Ich habe von altem FU Werte auf den neuen FU eingespielt, jetzt haben sich die Anforderungen geändert.(Leitfrequenz) Vorher habe ich aus der SPS Sollwert vorgegeben,jetzt mus ich umschalten aber weiß nicht, wie ich das anparametrieren soll.


----------



## Thomas_v2.1 (22 April 2009)

Mit den vorgefertigten Applikationen kenne ich mich nicht so aus.
Im Handbuch des 9300 steht im Signalflussplan für Leitfrequenz-Slave, dass der DFIN erst über DFSET->REF und dann auf den MCTRL Baustein geht.

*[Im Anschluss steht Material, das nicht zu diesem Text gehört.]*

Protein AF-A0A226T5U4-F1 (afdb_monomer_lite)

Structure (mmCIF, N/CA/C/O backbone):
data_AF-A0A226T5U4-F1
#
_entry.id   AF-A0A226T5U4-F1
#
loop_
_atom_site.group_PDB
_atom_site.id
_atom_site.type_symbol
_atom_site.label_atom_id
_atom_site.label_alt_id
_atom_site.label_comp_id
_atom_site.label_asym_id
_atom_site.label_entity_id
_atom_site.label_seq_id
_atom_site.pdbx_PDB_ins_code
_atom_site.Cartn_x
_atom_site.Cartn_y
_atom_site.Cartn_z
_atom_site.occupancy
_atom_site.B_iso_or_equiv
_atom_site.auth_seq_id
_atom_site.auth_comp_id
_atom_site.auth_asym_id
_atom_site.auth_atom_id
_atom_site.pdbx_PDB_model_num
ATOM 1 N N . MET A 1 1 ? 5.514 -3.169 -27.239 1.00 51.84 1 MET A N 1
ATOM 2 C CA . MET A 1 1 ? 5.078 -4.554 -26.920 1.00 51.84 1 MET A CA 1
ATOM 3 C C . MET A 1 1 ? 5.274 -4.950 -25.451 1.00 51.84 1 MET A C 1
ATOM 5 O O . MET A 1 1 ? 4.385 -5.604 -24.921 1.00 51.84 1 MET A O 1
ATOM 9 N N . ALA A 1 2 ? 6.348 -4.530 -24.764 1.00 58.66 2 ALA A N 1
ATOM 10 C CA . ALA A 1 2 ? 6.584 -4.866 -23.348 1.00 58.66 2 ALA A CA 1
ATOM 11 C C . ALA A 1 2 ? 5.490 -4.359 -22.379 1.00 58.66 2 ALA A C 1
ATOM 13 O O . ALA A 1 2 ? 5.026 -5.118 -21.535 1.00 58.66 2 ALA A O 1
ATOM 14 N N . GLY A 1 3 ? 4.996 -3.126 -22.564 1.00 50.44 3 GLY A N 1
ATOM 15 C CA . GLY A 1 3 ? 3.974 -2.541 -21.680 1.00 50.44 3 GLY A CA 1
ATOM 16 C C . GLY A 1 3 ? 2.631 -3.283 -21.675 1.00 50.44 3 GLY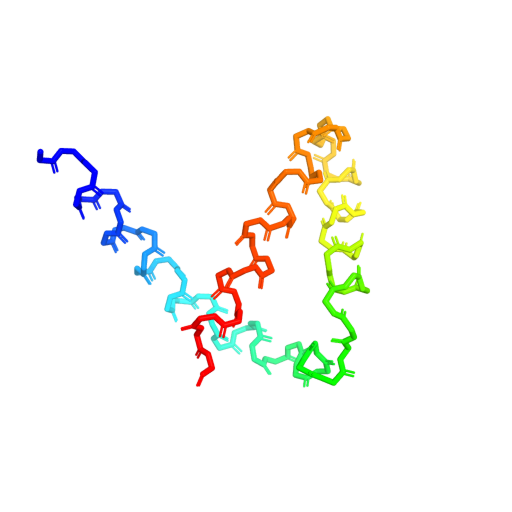 A C 1
ATOM 17 O O . GLY A 1 3 ? 2.030 -3.455 -20.623 1.00 50.44 3 GLY A O 1
ATOM 18 N N . ARG A 1 4 ? 2.185 -3.810 -22.826 1.00 56.44 4 ARG A N 1
ATOM 19 C CA . ARG A 1 4 ? 0.934 -4.589 -22.915 1.00 56.44 4 ARG A CA 1
ATOM 20 C C . ARG A 1 4 ? 1.054 -5.932 -22.196 1.00 56.44 4 ARG A C 1
ATOM 22 O O . ARG A 1 4 ? 0.104 -6.369 -21.563 1.00 56.44 4 ARG A O 1
ATOM 29 N N . LYS A 1 5 ? 2.220 -6.576 -22.286 1.00 68.94 5 LYS A N 1
ATOM 30 C CA . LYS A 1 5 ? 2.478 -7.866 -21.636 1.00 68.94 5 LYS A CA 1
ATOM 31 C C . LYS A 1 5 ? 2.549 -7.705 -20.114 1.00 68.94 5 LYS A C 1
ATOM 33 O O . LYS A 1 5 ? 1.874 -8.441 -19.407 1.00 68.94 5 LYS A O 1
ATOM 38 N N . ALA A 1 6 ? 3.246 -6.665 -19.649 1.00 58.00 6 ALA A N 1
ATOM 39 C CA . ALA A 1 6 ? 3.294 -6.294 -18.238 1.00 58.00 6 ALA A CA 1
ATOM 40 C C . ALA A 1 6 ? 1.903 -5.933 -17.686 1.00 58.00 6 ALA A C 1
ATOM 42 O O . ALA A 1 6 ? 1.535 -6.394 -16.614 1.00 58.00 6 ALA A O 1
ATOM 43 N N . ALA A 1 7 ? 1.088 -5.178 -18.433 1.00 55.47 7 ALA A N 1
ATOM 44 C CA . ALA A 1 7 ? -0.276 -4.842 -18.019 1.00 55.47 7 ALA A CA 1
ATOM 45 C C . ALA A 1 7 ? -1.181 -6.081 -17.887 1.00 55.47 7 ALA A C 1
ATOM 47 O O . ALA A 1 7 ? -1.970 -6.167 -16.951 1.00 55.47 7 ALA A O 1
ATOM 48 N N . VAL A 1 8 ? -1.047 -7.062 -18.788 1.00 69.25 8 VAL A N 1
ATOM 49 C CA . VAL A 1 8 ? -1.787 -8.335 -18.708 1.00 69.25 8 VAL A CA 1
ATOM 50 C C . VAL A 1 8 ? -1.320 -9.178 -17.520 1.00 69.25 8 VAL A C 1
ATOM 52 O O . VAL A 1 8 ? -2.150 -9.756 -16.821 1.00 69.25 8 VAL A O 1
ATOM 55 N N . GLU A 1 9 ? -0.015 -9.233 -17.252 1.00 69.31 9 GLU A N 1
ATOM 56 C CA . GLU A 1 9 ? 0.518 -9.907 -16.062 1.00 69.31 9 GLU A CA 1
ATOM 57 C C . GLU A 1 9 ? 0.014 -9.263 -14.770 1.00 69.31 9 GLU A C 1
ATOM 59 O O . GLU A 1 9 ? -0.490 -9.969 -13.898 1.00 69.31 9 GLU A O 1
ATOM 64 N N . VAL A 1 10 ? 0.067 -7.933 -14.676 1.00 65.88 10 VAL A N 1
ATOM 65 C CA . VAL A 1 10 ? -0.458 -7.183 -13.528 1.00 65.88 10 VAL A CA 1
ATOM 66 C C . VAL A 1 10 ? -1.962 -7.412 -13.374 1.00 65.88 10 VAL A C 1
ATOM 68 O O . VAL A 1 10 ? -2.407 -7.726 -12.275 1.00 65.88 10 VAL A O 1
ATOM 71 N N . GLY A 1 11 ? -2.740 -7.350 -14.458 1.00 65.81 11 GLY A N 1
ATOM 72 C CA . GLY A 1 11 ? -4.178 -7.636 -14.433 1.00 65.81 11 GLY A CA 1
ATOM 73 C C . GLY A 1 11 ? -4.499 -9.059 -13.959 1.00 65.81 11 GLY A C 1
ATOM 74 O O . GLY A 1 11 ? -5.408 -9.255 -13.157 1.00 65.81 11 GLY A O 1
ATOM 75 N N . ASN A 1 12 ? -3.712 -10.056 -14.372 1.00 73.81 12 ASN A N 1
ATOM 76 C CA . ASN A 1 12 ? -3.866 -11.438 -13.908 1.00 73.81 12 ASN A CA 1
ATOM 77 C C . ASN A 1 12 ? -3.515 -11.607 -12.427 1.00 73.81 12 ASN A C 1
ATOM 79 O O . ASN A 1 12 ? -4.198 -12.345 -11.713 1.00 73.81 12 ASN A O 1
ATOM 83 N N . VAL A 1 13 ? -2.459 -10.940 -11.958 1.00 73.06 13 VAL A N 1
ATOM 84 C CA . VAL A 1 13 ? -2.100 -10.925 -10.535 1.00 73.06 13 VAL A CA 1
ATOM 85 C C . VAL A 1 13 ? -3.214 -10.262 -9.729 1.00 73.06 13 VAL A C 1
ATOM 87 O O . VAL A 1 13 ? -3.678 -10.856 -8.757 1.00 73.06 13 VAL A O 1
ATOM 90 N N . LEU A 1 14 ? -3.705 -9.101 -10.176 1.00 61.53 14 LEU A N 1
ATOM 91 C CA . LEU A 1 14 ? -4.817 -8.377 -9.561 1.00 61.53 14 LEU A CA 1
ATOM 92 C C . LEU A 1 14 ? -6.075 -9.242 -9.486 1.00 61.53 14 LEU A C 1
ATOM 94 O O . LEU A 1 14 ? -6.626 -9.396 -8.401 1.00 61.53 14 LEU A O 1
ATOM 98 N N . ASN A 1 15 ? -6.475 -9.906 -10.571 1.00 71.69 15 ASN A N 1
ATOM 99 C CA . ASN A 1 15 ? -7.630 -10.811 -10.572 1.00 71.69 15 ASN A CA 1
ATOM 100 C C . ASN A 1 15 ? -7.485 -11.969 -9.573 1.00 71.69 15 ASN A C 1
ATOM 102 O O . ASN A 1 15 ? -8.465 -12.357 -8.941 1.00 71.69 15 ASN A O 1
ATOM 106 N N . LYS A 1 16 ? -6.271 -12.502 -9.378 1.00 74.50 16 LYS A N 1
ATOM 107 C CA . LYS A 1 16 ? -6.014 -13.556 -8.381 1.00 74.50 16 LYS A CA 1
ATOM 108 C C . LYS A 1 16 ? -6.105 -13.051 -6.943 1.00 74.50 16 LYS A C 1
ATOM 110 O O . LYS A 1 16 ? -6.580 -13.787 -6.081 1.00 74.50 16 LYS A O 1
ATOM 115 N N . VAL A 1 17 ? -5.652 -11.826 -6.670 1.00 58.00 17 VAL A N 1
ATOM 116 C CA . VAL A 1 17 ? -5.682 -11.255 -5.311 1.00 58.00 17 VAL A CA 1
ATOM 117 C C . VAL A 1 17 ? -7.000 -10.552 -4.987 1.00 58.00 17 VAL A C 1
ATOM 119 O O . VAL A 1 17 ? -7.330 -10.410 -3.812 1.00 58.00 17 VAL A O 1
ATOM 122 N N . THR A 1 18 ? -7.790 -10.181 -5.999 1.00 64.06 18 THR A N 1
ATOM 123 C CA . THR A 1 18 ? -9.078 -9.477 -5.864 1.00 64.06 18 THR A CA 1
ATOM 124 C C . THR A 1 18 ? -10.043 -10.170 -4.900 1.00 64.06 18 THR A C 1
ATOM 126 O O . THR A 1 18 ? -10.596 -9.475 -4.060 1.00 64.06 18 THR A O 1
ATOM 129 N N . PRO A 1 19 ? -10.231 -11.504 -4.891 1.00 64.62 19 PRO A N 1
ATOM 130 C CA . PRO A 1 19 ? -11.097 -12.160 -3.907 1.00 64.62 19 PRO A CA 1
ATOM 131 C C . PRO A 1 19 ? -10.597 -12.019 -2.462 1.00 64.62 19 PRO A C 1
ATOM 133 O O . PRO A 1 19 ? -11.400 -11.907 -1.542 1.00 64.62 19 PRO A O 1
ATOM 136 N N . THR A 1 20 ? -9.280 -12.004 -2.245 1.00 63.09 20 THR A N 1
ATOM 137 C CA . THR A 1 20 ? -8.673 -11.778 -0.922 1.00 63.09 20 THR A CA 1
ATOM 138 C C . THR A 1 20 ? -8.786 -10.313 -0.510 1.00 63.09 20 THR A C 1
ATOM 140 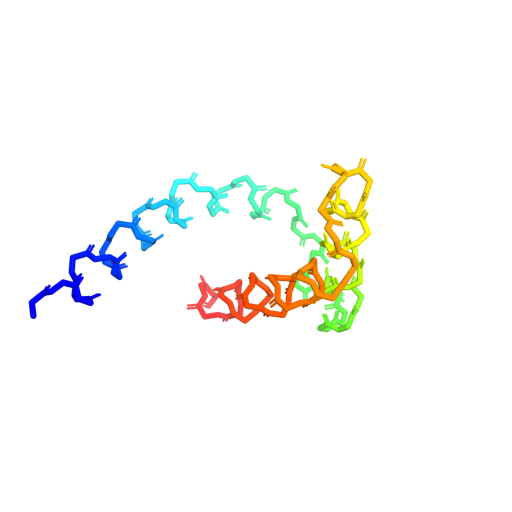O O . THR A 1 20 ? -9.116 -10.028 0.636 1.00 63.09 20 THR A O 1
ATOM 143 N N . LEU A 1 21 ? -8.606 -9.383 -1.451 1.00 56.31 21 LEU A N 1
ATOM 144 C CA . LEU A 1 21 ? -8.836 -7.952 -1.234 1.00 56.31 21 LEU A CA 1
ATOM 145 C C . LEU A 1 21 ? -10.324 -7.661 -0.980 1.00 56.31 21 LEU A C 1
ATOM 147 O O . LEU A 1 21 ? -10.657 -6.890 -0.094 1.00 56.31 21 LEU A O 1
ATOM 151 N N . ARG A 1 22 ? -11.242 -8.356 -1.653 1.00 57.38 22 ARG A N 1
ATOM 152 C CA . ARG A 1 22 ? -12.688 -8.303 -1.381 1.00 57.38 22 ARG A CA 1
ATOM 153 C C . ARG A 1 22 ? -13.062 -8.902 -0.027 1.00 57.38 22 ARG A C 1
ATOM 155 O O . ARG A 1 22 ? -14.072 -8.508 0.528 1.00 57.38 22 ARG A O 1
ATOM 162 N N . LYS A 1 23 ? -12.261 -9.813 0.542 1.00 57.31 23 LYS A N 1
ATOM 163 C CA . LYS A 1 23 ? -12.410 -10.255 1.946 1.00 57.31 23 LYS A CA 1
ATOM 164 C C . LYS A 1 23 ? -11.909 -9.217 2.951 1.00 57.31 23 LYS A C 1
ATOM 166 O O . LYS A 1 23 ? -12.290 -9.277 4.114 1.00 57.31 23 LYS A O 1
ATOM 171 N N . LEU A 1 24 ? -11.108 -8.245 2.510 1.00 54.84 24 LEU A N 1
ATOM 172 C CA . LEU A 1 24 ? -10.827 -7.026 3.271 1.00 54.84 24 LEU A CA 1
ATOM 173 C C . LEU A 1 24 ? -11.978 -6.010 3.159 1.00 54.84 24 LEU A C 1
ATOM 175 O O . LEU A 1 24 ? -11.742 -4.845 3.461 1.00 54.84 24 LEU A O 1
ATOM 179 N N . SER A 1 25 ? -13.177 -6.444 2.734 1.00 50.38 25 SER A N 1
ATOM 180 C CA . SER A 1 25 ? -14.438 -5.769 2.346 1.00 50.38 25 SER A CA 1
ATOM 181 C C . SER A 1 25 ? -14.861 -4.493 3.077 1.00 50.38 25 SER A C 1
ATOM 183 O O . SER A 1 25 ? -15.826 -3.863 2.681 1.00 50.38 25 SER A O 1
ATOM 185 N N . ARG A 1 26 ? -14.146 -4.066 4.111 1.00 56.16 26 ARG A N 1
ATOM 186 C CA . ARG A 1 26 ? -14.260 -2.730 4.691 1.00 56.16 26 ARG A CA 1
ATOM 187 C C . ARG A 1 26 ? -13.493 -1.654 3.925 1.00 56.16 26 ARG A C 1
ATOM 189 O O . ARG A 1 26 ? -13.713 -0.488 4.203 1.00 56.16 26 ARG A O 1
ATOM 196 N N . TRP A 1 27 ? -12.573 -1.984 3.014 1.00 61.81 27 TRP A N 1
ATOM 197 C CA . TRP A 1 27 ? -11.780 -0.944 2.339 1.00 61.81 27 TRP A CA 1
ATOM 198 C C . TRP A 1 27 ? -12.603 -0.065 1.387 1.00 61.81 27 TRP A C 1
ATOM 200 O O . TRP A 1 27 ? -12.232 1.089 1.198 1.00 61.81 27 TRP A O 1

Wenn du diese Applikation gewählt hast, musst du deinen Hand/Auto Umschalter zwischen REF und MCTRL platzieren. 
Könnte sein dass du dabei noch weitere Parameter mit umschalten musst, um den Winkelregler ggf. zu deaktivieren (MCTRL-PHI-ON)


----------



## EnemyNr1 (22 April 2009)

Danke.
werde morgen versuchen ASW dazwieschen zu schalten.


----------



## WL7001 (22 April 2009)

Also so weit ich diese Lenze Fu kennengelernt habe, musst du eine Parametersatzumschaltung durchführen. Näheres dazu steht im Handbuch, ist aber relativ einfach. Jedenfalls viel einfacher als das was ich bisher gelesen habe, jedenfalls für mein Verständnis  .

Im Groben : 
Parametersatz 1 ( Automatik ) : Sollwertvorgabe auf Leitfrequenz parametriert

Parametersatz 2 ( Handbetrieb ) : Sollwertvorgabe auf Analogeingang parametriert

Der gesamte Rest der Parametrierung ist wohl in beiden Parametersätzen gleich.

Gruß Wilhelm


----------



## EnemyNr1 (22 April 2009)

Wilhelm
daran habe ich auch schon gedacht, aber ich habe leider kein FB bzw. keine Codestelle gefunden. und dann, wie kann ich dann umschalten über welchen eingang?


----------



## WL7001 (23 April 2009)

EnemyNr1 schrieb:


> Wilhelm
> daran habe ich auch schon gedacht, aber ich habe leider kein FB bzw. keine Codestelle gefunden. und dann, wie kann ich dann umschalten über welchen eingang?



Einfach mal ins Handbuch schauen. Man kann die digitalen Eingänge ja frei parametrieren. Einen ( ParLoad ) nimmst du als Umschaltsignal für den Parametersatz und einen anderen ( Par1 ) als Info für die Betriebsart. Der Par1 kriegt binär codiert ( vorher anliegend !! ) den Datensatz mitgeteilt. 

Zum Beispiel 
Par1=0 ist AUTOMATIK
Par1=1 ist HANDBETRIEB

Wenn das Par1 Signal anliegt einen kurzen Impuls auf ParLoad und fertig ist die Chose. Dann noch etwas warten (ca. 1s, mal das Handbuch quälen) bis die Umschaltung erfolgt ist und los gehts.

Gruß Wilhelm


----------



## EnemyNr1 (23 April 2009)

OK. aber muss ich dan bei beiden Parametern (Par1 Par2) diese funktion einbinden?


----------



## WL7001 (23 April 2009)

Kommt drauf an ob du mehr als 2 Parametersätze aktivieren willst.
Par1 alleine reicht, wenn du nur 2 Parametersätze brauchst. Par1 und Par2 brauchst du, wenn du bis zu vier Parametersätze auswählen willst usw. usw.

Ist halt ein Bitmuster. 1 Bit = 2 Möglichkeiten, 2 Bit = 4 Möglichkeiten usw.

Gruß Wilhelm


----------